[TASK INPUTS]
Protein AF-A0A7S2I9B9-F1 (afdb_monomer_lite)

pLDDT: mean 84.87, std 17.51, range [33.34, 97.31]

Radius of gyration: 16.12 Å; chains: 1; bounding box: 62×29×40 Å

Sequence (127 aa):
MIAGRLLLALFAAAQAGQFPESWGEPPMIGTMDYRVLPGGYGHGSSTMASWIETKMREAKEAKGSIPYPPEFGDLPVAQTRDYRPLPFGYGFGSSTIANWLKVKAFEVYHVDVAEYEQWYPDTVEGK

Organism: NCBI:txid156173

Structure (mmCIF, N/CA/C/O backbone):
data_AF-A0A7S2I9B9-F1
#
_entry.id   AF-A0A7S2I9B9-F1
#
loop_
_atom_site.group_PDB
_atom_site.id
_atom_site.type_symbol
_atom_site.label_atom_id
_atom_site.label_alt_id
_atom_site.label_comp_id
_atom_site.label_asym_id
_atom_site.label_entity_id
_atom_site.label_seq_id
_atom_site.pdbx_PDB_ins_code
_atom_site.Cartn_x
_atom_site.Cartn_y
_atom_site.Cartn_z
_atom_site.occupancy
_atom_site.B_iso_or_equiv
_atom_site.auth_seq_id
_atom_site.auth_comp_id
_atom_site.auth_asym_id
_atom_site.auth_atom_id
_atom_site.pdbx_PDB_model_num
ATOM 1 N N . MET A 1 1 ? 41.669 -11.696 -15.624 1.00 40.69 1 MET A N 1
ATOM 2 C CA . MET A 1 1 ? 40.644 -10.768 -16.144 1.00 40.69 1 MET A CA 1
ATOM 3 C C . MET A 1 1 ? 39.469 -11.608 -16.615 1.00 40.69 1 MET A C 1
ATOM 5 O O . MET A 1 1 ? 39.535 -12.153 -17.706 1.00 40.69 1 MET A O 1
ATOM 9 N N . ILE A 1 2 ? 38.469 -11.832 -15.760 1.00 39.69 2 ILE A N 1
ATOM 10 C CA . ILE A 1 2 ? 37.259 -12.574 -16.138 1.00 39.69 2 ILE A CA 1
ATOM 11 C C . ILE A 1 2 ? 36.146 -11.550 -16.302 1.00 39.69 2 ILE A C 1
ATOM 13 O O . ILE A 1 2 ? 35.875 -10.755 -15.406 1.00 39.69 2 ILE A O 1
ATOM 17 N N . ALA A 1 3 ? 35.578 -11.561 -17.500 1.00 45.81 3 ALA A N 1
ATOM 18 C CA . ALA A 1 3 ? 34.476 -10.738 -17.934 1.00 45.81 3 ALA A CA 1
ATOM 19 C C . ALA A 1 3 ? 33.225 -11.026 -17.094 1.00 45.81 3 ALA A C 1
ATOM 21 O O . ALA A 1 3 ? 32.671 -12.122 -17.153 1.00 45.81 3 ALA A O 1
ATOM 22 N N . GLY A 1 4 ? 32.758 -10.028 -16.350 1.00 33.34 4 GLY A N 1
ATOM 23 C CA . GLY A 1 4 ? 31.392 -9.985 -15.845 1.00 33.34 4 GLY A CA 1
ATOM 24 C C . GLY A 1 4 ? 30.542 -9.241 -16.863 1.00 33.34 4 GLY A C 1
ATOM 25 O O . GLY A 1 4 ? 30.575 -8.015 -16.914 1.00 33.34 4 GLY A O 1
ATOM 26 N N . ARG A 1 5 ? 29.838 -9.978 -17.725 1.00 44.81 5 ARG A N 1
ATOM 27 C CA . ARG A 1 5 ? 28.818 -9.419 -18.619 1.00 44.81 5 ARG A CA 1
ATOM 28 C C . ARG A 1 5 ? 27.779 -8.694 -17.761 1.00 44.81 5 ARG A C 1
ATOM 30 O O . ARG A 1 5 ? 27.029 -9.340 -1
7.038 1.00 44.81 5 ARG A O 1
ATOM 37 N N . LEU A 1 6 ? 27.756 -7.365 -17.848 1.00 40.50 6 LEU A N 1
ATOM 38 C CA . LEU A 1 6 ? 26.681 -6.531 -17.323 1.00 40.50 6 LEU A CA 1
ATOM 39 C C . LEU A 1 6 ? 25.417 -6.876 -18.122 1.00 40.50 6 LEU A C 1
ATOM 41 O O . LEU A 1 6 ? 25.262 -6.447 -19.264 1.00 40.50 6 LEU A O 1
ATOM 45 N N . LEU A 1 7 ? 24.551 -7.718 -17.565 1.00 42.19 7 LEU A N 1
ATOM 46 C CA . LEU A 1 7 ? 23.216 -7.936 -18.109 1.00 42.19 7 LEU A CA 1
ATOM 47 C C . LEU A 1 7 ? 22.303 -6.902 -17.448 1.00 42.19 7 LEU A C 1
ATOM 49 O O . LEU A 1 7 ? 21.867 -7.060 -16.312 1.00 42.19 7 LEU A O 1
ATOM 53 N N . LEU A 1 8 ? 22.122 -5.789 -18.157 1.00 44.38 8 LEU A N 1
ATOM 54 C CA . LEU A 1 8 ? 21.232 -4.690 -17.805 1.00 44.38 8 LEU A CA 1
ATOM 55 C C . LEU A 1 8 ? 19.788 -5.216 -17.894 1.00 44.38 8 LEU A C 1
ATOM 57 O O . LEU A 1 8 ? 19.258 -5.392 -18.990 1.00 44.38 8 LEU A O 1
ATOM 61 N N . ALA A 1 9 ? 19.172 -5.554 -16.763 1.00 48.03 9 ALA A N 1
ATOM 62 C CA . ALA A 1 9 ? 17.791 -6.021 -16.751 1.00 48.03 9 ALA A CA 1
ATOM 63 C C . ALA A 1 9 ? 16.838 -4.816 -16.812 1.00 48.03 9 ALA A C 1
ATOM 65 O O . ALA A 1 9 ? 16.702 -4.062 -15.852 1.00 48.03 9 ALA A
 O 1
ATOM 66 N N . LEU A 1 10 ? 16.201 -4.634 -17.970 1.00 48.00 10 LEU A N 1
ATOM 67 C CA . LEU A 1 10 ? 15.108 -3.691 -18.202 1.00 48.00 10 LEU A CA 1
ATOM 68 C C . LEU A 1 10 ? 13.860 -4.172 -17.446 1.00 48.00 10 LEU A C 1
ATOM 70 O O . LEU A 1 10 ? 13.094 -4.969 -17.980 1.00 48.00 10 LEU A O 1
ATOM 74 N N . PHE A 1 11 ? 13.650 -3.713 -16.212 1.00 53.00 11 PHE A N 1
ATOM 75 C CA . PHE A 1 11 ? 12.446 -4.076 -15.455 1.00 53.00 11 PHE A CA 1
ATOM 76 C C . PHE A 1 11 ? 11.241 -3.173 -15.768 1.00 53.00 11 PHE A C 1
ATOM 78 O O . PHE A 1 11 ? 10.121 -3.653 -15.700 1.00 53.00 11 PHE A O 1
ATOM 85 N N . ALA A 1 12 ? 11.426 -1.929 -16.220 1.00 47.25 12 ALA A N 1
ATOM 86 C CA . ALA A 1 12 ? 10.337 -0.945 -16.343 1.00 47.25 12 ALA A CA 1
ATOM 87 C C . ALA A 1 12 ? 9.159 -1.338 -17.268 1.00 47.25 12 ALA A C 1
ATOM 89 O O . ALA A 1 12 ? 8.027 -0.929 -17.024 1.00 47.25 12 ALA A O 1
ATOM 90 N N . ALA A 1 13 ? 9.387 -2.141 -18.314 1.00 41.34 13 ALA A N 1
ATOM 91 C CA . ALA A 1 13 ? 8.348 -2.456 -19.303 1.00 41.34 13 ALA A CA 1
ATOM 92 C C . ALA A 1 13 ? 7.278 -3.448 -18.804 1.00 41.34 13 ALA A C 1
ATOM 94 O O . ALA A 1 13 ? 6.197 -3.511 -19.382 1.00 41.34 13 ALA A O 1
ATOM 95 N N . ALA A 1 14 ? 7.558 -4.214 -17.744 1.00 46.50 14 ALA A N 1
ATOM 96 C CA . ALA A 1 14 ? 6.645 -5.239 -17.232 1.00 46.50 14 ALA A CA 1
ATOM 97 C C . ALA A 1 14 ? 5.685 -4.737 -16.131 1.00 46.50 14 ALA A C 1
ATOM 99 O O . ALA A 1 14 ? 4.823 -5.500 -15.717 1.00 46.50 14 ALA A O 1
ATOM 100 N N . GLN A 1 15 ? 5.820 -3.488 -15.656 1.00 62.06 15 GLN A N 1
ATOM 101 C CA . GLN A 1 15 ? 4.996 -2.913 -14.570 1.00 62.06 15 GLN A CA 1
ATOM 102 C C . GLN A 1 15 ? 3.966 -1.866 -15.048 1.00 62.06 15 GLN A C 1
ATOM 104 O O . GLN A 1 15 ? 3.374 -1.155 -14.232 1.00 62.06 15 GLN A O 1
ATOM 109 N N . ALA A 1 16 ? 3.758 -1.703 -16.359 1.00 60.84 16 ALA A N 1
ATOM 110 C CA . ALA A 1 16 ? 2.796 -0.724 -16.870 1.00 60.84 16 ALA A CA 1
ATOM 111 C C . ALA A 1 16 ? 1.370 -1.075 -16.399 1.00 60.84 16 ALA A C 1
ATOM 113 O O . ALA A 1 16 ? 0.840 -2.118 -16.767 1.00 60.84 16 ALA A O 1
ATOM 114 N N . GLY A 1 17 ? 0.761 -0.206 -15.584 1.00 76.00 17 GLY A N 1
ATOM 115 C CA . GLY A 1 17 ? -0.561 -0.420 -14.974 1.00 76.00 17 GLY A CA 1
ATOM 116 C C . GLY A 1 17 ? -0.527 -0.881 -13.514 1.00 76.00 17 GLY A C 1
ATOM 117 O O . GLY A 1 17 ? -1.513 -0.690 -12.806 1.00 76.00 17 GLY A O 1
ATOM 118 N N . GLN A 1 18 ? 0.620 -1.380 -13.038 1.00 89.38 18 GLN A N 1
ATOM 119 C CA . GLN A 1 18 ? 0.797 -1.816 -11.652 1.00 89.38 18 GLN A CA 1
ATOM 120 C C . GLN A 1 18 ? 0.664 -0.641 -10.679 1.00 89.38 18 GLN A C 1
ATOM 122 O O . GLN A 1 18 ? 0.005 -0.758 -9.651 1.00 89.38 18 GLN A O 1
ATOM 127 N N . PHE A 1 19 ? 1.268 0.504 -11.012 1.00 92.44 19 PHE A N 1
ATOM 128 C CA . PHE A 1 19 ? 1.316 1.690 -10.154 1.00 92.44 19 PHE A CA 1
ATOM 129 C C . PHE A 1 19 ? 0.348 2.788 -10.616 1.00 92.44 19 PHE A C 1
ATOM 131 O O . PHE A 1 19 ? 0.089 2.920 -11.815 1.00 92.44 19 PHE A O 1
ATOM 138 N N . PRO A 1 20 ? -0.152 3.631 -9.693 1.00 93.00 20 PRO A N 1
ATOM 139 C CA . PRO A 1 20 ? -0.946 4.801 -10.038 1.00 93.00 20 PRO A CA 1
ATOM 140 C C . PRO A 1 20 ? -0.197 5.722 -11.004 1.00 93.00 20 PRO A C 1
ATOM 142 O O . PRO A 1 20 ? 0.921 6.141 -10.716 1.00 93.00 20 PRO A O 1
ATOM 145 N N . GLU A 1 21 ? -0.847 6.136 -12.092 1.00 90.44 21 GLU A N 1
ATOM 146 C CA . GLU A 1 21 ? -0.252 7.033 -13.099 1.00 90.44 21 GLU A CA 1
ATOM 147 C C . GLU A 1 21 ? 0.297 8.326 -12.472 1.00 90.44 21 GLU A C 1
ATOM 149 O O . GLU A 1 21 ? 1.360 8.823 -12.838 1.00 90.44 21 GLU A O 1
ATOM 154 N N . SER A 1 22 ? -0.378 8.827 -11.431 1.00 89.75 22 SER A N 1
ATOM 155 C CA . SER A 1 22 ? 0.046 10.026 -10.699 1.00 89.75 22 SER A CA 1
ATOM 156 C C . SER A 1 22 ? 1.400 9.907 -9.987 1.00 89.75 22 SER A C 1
[/TASK INPUTS]
# [AIM OF THE TASK]
Restate word for word the lines of the data above, starting at the line containing "ATOM 24 C C" and ending at the line containing "ATOM 37 N N", both included, and nothing more.

# [EXERCISE OUTPUT]
ATOM 24 C C . GLY A 1 4 ? 30.542 -9.241 -16.863 1.00 33.34 4 GLY A C 1
ATOM 25 O O . GLY A 1 4 ? 30.575 -8.015 -16.914 1.00 33.34 4 GLY A O 1
ATOM 26 N N . ARG A 1 5 ? 29.838 -9.978 -17.725 1.00 44.81 5 ARG A N 1
ATOM 27 C CA . ARG A 1 5 ? 28.818 -9.419 -18.619 1.00 44.81 5 ARG A CA 1
ATOM 28 C C . ARG A 1 5 ? 27.779 -8.694 -17.761 1.00 44.81 5 ARG A C 1
ATOM 30 O O . ARG A 1 5 ? 27.029 -9.340 -1
7.038 1.00 44.81 5 ARG A O 1
ATOM 37 N N . LEU A 1 6 ? 27.756 -7.365 -17.848 1.00 40.50 6 LEU A N 1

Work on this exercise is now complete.